Narvius 15 years ago

I did maed dice throw probability calculator, in Java.
The pretty random limits are 8 for dice and 40 for sides. (Note to myself: Replace with warning in the future.)
Output to out.txt in the same folder as the app.
Has nifty progress bar for the bigger calculations.

<a class="postlink" href="http://www.box.net/shared/sffg8ax8lp">http://www.box.net/shared/sffg8ax8lp</a>

E_net4 15 years ago

Yay, Java.

I've yet to be taught in the ways of Java forms and graphics. I'm a bit tired of using the same console, and having a GUI would increase capabilities.

And uh, I wonder if you could hand us the source code.

Narvius 15 years ago

Nau problem, here ya go: <a class="postlink" href="http://www.box.net/shared/jpkuk8vy5c">http://www.box.net/shared/jpkuk8vy5c</a>
(whole projects structure, ready for Eclipse project importage.)

Also, once I finish my other Java thingy I'm doing at the moment (kind of Snake clone with full rotation, actually 98% done, playable and so on) and it's published on my school's homepage I can show you the source, there's custom graphicsing on java applets.

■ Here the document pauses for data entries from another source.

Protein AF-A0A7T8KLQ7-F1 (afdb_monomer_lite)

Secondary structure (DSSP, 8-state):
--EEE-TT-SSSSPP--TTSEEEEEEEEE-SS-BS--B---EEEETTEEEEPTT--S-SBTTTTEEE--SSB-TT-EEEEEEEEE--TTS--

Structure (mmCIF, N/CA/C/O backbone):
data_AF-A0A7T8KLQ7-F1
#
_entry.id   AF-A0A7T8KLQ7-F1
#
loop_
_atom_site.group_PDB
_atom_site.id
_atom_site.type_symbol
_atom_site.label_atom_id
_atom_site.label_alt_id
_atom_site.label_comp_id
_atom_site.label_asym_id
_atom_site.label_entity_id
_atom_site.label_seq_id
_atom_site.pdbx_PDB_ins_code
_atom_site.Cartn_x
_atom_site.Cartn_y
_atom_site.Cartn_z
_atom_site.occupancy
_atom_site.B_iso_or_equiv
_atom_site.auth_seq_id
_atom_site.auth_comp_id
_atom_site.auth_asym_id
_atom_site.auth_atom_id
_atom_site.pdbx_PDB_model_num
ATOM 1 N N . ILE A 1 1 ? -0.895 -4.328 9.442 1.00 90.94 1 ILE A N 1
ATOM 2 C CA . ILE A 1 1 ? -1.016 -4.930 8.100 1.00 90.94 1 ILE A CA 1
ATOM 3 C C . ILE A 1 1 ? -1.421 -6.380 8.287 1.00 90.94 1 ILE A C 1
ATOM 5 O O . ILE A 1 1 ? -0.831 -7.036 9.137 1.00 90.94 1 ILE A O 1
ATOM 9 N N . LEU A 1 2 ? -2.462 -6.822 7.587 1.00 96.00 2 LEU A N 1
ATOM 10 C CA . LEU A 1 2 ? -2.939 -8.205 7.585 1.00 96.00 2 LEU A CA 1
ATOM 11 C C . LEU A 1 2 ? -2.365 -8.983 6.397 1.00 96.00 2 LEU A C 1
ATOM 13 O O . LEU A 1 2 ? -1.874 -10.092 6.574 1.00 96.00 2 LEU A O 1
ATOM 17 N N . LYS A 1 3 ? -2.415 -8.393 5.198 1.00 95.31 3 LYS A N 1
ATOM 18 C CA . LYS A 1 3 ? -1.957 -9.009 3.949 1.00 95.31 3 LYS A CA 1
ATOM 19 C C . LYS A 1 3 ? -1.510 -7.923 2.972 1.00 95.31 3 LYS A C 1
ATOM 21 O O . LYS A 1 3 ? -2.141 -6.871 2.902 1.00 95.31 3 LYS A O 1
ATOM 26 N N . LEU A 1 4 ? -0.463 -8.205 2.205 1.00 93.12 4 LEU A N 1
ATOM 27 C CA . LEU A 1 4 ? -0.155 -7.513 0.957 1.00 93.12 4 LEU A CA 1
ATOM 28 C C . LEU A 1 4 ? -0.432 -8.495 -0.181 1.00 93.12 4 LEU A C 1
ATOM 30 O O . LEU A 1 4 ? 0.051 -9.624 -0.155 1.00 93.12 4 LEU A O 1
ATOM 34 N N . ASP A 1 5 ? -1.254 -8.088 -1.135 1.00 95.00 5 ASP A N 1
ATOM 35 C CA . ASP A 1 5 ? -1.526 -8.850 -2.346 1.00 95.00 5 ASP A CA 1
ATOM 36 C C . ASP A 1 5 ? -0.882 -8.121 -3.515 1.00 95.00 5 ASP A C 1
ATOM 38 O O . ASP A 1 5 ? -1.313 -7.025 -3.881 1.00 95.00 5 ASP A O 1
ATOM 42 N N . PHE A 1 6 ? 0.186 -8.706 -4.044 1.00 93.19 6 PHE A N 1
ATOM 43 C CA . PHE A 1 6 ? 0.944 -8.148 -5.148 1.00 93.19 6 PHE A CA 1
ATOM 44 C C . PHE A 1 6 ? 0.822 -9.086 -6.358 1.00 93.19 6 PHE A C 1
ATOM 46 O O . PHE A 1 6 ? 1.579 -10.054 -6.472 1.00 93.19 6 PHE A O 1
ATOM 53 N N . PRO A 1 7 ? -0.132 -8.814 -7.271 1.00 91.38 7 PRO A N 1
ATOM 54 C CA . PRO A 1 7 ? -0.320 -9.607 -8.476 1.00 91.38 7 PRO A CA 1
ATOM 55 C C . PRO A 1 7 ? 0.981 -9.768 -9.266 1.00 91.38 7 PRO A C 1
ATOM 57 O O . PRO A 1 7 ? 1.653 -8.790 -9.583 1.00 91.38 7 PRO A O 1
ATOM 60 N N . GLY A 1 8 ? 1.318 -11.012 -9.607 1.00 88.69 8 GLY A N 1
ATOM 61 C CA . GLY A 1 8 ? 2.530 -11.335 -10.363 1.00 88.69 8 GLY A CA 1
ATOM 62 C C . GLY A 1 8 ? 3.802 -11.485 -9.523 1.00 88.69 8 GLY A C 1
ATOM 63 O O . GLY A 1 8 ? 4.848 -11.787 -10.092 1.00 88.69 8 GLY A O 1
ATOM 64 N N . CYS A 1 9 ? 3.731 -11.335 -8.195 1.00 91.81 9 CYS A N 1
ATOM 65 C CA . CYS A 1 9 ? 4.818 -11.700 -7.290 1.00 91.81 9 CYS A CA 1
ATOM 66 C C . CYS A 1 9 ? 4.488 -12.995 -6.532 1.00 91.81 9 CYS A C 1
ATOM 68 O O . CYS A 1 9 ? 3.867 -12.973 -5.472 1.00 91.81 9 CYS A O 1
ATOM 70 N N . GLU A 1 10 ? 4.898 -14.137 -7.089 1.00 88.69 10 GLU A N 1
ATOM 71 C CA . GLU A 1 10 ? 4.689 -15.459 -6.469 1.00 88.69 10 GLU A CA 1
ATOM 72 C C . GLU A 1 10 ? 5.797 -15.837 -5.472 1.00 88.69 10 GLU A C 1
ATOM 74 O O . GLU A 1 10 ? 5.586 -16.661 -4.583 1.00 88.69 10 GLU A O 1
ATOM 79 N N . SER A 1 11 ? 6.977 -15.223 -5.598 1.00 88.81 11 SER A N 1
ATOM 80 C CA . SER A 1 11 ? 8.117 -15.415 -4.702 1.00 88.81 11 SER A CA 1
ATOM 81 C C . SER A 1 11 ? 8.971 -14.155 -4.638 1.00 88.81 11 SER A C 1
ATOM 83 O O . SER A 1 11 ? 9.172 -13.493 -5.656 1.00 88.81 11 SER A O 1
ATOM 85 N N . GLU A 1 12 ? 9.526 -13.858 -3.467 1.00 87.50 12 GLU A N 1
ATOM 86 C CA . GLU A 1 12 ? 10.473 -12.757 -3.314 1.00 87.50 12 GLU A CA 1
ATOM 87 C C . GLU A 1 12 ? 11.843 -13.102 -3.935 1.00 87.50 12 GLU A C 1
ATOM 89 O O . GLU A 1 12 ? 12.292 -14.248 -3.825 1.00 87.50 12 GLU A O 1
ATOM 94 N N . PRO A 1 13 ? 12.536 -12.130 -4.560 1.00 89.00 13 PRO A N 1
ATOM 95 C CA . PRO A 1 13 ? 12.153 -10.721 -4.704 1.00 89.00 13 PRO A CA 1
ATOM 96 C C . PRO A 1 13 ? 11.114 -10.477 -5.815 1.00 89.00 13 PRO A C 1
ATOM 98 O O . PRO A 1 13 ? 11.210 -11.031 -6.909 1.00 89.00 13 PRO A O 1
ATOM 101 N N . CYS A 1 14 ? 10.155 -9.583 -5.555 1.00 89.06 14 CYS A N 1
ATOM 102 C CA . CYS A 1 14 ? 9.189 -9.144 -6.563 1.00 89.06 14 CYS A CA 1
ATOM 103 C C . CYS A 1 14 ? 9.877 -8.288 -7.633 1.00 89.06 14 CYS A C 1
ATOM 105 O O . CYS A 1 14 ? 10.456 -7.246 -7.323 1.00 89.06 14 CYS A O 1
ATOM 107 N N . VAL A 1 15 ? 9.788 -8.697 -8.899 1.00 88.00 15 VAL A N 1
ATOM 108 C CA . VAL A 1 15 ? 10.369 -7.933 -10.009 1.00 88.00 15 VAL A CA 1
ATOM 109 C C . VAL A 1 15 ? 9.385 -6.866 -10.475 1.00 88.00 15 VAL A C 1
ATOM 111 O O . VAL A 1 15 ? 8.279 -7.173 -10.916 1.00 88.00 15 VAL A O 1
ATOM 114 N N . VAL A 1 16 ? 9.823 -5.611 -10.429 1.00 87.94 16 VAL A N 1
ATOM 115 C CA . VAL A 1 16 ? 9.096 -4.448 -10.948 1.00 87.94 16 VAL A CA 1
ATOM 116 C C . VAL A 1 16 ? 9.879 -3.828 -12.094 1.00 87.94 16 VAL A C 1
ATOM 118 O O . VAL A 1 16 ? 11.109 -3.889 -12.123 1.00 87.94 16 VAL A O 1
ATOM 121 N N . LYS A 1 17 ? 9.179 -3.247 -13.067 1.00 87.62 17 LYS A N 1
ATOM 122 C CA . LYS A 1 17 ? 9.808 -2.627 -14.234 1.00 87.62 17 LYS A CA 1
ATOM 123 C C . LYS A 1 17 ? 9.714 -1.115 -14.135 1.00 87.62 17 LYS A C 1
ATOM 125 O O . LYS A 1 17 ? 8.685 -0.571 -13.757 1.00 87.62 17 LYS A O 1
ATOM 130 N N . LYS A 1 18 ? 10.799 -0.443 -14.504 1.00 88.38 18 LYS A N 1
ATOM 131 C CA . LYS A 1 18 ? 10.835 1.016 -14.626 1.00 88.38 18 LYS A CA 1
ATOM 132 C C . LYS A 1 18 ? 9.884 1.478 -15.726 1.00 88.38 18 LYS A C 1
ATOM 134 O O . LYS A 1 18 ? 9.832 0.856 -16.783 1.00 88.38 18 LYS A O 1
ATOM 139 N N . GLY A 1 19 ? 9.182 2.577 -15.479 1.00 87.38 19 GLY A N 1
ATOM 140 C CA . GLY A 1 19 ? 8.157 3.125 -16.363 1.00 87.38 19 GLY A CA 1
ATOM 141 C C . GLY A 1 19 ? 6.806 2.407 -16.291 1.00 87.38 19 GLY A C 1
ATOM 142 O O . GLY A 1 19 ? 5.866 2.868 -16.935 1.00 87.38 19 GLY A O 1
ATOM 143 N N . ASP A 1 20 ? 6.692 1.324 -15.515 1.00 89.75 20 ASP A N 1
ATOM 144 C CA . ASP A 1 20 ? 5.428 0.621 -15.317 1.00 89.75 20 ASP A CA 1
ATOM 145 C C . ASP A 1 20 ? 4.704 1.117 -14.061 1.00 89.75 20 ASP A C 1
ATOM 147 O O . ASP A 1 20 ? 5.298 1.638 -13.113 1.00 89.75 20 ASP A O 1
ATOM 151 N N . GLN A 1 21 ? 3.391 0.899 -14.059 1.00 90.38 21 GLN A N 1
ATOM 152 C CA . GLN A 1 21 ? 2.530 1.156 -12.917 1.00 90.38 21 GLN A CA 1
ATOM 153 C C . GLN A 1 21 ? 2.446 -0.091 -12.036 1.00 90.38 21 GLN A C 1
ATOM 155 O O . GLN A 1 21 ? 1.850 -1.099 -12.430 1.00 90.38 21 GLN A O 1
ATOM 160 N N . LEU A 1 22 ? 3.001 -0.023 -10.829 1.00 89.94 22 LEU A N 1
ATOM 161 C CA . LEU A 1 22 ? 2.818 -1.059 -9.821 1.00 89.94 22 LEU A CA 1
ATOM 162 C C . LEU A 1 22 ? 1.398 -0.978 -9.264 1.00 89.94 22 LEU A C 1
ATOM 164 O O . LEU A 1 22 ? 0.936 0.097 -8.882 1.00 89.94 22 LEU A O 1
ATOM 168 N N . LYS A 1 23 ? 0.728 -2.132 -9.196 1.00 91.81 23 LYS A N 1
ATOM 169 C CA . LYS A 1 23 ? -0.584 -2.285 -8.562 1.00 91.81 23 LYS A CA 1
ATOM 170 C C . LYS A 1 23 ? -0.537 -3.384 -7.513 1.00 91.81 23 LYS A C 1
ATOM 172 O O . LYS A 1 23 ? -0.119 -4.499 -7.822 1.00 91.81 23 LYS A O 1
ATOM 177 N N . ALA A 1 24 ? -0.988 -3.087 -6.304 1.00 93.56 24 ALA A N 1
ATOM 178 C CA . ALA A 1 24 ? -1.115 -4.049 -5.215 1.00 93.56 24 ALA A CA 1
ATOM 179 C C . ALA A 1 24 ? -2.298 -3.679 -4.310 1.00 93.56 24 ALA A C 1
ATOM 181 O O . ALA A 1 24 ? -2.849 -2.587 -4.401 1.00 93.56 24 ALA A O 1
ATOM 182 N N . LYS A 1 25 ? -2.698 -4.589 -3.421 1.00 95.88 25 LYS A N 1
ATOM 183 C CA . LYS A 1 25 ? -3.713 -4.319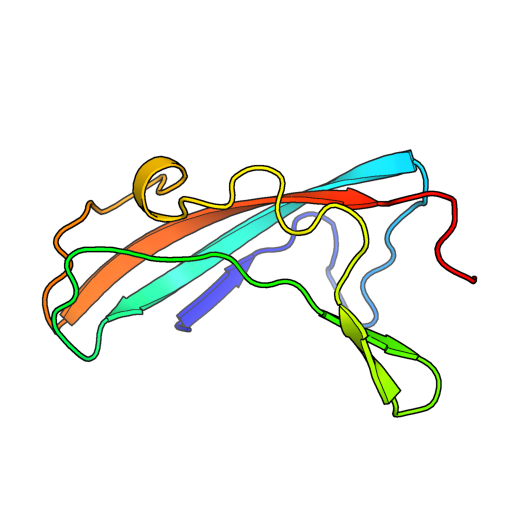 -2.396 1.00 95.88 25 LYS A CA 1
ATOM 184 C C . LYS A 1 25 ? -3.138 -4.549 -1.017 1.00 95.88 25 LYS A C 1
ATOM 186 O O . LYS A 1 25 ? -2.592 -5.619 -0.737 1.00 95.88 25 LYS A O 1
ATOM 191 N N . LEU A 1 26 ? -3.303 -3.566 -0.144 1.00 95.69 26 LEU A N 1
ATOM 192 C CA . LEU A 1 26 ? -2.881 -3.657 1.244 1.00 95.69 26 LEU A CA 1
ATOM 193 C C . LEU A 1 26 ? -4.109 -3.807 2.140 1.00 95.69 26 LEU A C 1
ATOM 195 O O . LEU A 1 26 ? -4.930 -2.902 2.246 1.00 95.69 26 LEU A O 1
ATOM 199 N N . TYR A 1 27 ? -4.211 -4.951 2.808 1.00 97.50 27 TYR A N 1
ATOM 200 C CA . TYR A 1 27 ? -5.270 -5.242 3.766 1.00 97.50 27 TYR A CA 1
ATOM 201 C C . TYR A 1 27 ? -4.782 -4.870 5.160 1.00 97.50 27 TYR A C 1
ATOM 203 O O . TYR A 1 27 ? -3.726 -5.324 5.626 1.00 97.50 27 TYR A O 1
ATOM 211 N N . LEU A 1 28 ? -5.541 -4.030 5.844 1.00 96.62 28 LEU A N 1
ATOM 212 C CA . LEU A 1 28 ? -5.179 -3.419 7.112 1.00 96.62 28 LEU A CA 1
ATOM 213 C C . LEU A 1 28 ? -6.264 -3.693 8.146 1.00 96.62 28 LEU A C 1
ATOM 215 O O . LEU A 1 28 ? -7.437 -3.822 7.823 1.00 96.62 28 LEU A O 1
ATOM 219 N N . LYS A 1 29 ? -5.848 -3.728 9.411 1.00 97.44 29 LYS A N 1
ATOM 220 C CA . LYS A 1 29 ? -6.751 -3.653 10.553 1.00 97.44 29 LYS A CA 1
ATOM 221 C C . LYS A 1 29 ? -6.299 -2.517 11.433 1.00 97.44 29 LYS A C 1
ATOM 223 O O . LYS A 1 29 ? -5.147 -2.522 11.892 1.00 97.44 29 LYS A O 1
ATOM 228 N N . SER A 1 30 ? -7.170 -1.543 11.631 1.00 97.00 30 SER A N 1
ATOM 229 C CA . SER A 1 30 ? -6.836 -0.390 12.439 1.00 97.00 30 SER A CA 1
ATOM 230 C C . SER A 1 30 ? -6.733 -0.769 13.912 1.00 97.00 30 SER A C 1
ATOM 232 O O . SER A 1 30 ? -7.482 -1.598 14.428 1.00 97.00 30 SER A O 1
ATOM 234 N N . LYS A 1 31 ? -5.775 -0.156 14.606 1.00 96.44 31 LYS A N 1
ATOM 235 C CA . LYS A 1 31 ? -5.568 -0.335 16.051 1.00 96.44 31 LYS A CA 1
ATOM 236 C C . LYS A 1 31 ? -5.959 0.901 16.860 1.00 96.44 31 LYS A C 1
ATOM 238 O O . LYS A 1 31 ? -5.975 0.831 18.085 1.00 96.44 31 LYS A O 1
ATOM 243 N N . LYS A 1 32 ? -6.199 2.034 16.199 1.00 95.88 32 LYS A N 1
ATOM 244 C CA . LYS A 1 32 ? -6.440 3.347 16.810 1.00 95.88 32 LYS A CA 1
ATOM 245 C C . LYS A 1 32 ? -7.403 4.142 15.937 1.00 95.88 32 LYS A C 1
ATOM 247 O O . LYS A 1 32 ? -7.471 3.898 14.737 1.00 95.88 32 LYS A O 1
ATOM 252 N N . SER A 1 33 ? -8.114 5.092 16.531 1.00 97.06 33 SER A N 1
ATOM 253 C CA . SER A 1 33 ? -8.910 6.032 15.752 1.00 97.06 33 SER A CA 1
ATOM 254 C C . SER A 1 33 ? -8.018 7.060 15.054 1.00 97.06 33 SER A C 1
ATOM 256 O O . SER A 1 33 ? -7.011 7.493 15.621 1.00 97.06 33 SER A O 1
ATOM 258 N N . THR A 1 34 ? -8.382 7.442 13.833 1.00 96.75 34 THR A N 1
ATOM 259 C CA . THR A 1 34 ? -7.756 8.547 13.092 1.00 96.75 34 THR A CA 1
ATOM 260 C C . THR A 1 34 ? -8.740 9.127 12.084 1.00 96.75 34 THR A C 1
ATOM 262 O O . THR A 1 34 ? -9.529 8.389 11.494 1.00 96.75 34 THR A O 1
ATOM 265 N N . ASP A 1 35 ? -8.677 10.438 11.870 1.00 96.94 35 ASP A N 1
ATOM 266 C CA . ASP A 1 35 ? -9.528 11.133 10.897 1.00 96.94 35 ASP A CA 1
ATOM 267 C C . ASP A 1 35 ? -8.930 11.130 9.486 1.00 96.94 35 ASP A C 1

And, when it comes to graphics in applications, this might be interesting: <a class="postlink" href="http://www.box.net/shared/e3loorxrn5">http://www.box.net/shared/e3loorxrn5</a>
You have to compile it yourself, though :3

Amarth 15 years ago

Eh. There's no way this has to run so slowly. I'll think about it for a while (might not be today because I have more pressing matters) and present my own Java code.

Narvius 15 years ago

I'm pretty sure there is a formula for this, but at the moment the only way I could do it is iterating the hell out of it.
Also, once it I made it work I didn't clean it up, except console output (which in fact speeded it up a *LOT*). So, yeah, it's surely possible to make it work faster.

[Edit]
I replaced that messy double for-loop that makes the calculations with one clean while-loop.
It is slower. Wtf.

[Edit 2]
A little cleanup. It's faster now, but still blunt iteration.
<a class="postlink" href="http://www.box.net/shared/x5agc3tt5i">http://www.box.net/shared/x5agc3tt5i</a>

Anonymous1157 15 years ago

Is there any chance you can get it multithreaded to speed it up? I would notice.

Also, I had it compute 8d40s, and it sorta hung there. It never wrote the result to file, but it held at 100% for ten minutes.

Narvius 15 years ago

Uhm, oh.
I'll look into it (it probably has to do with integers going out of range.).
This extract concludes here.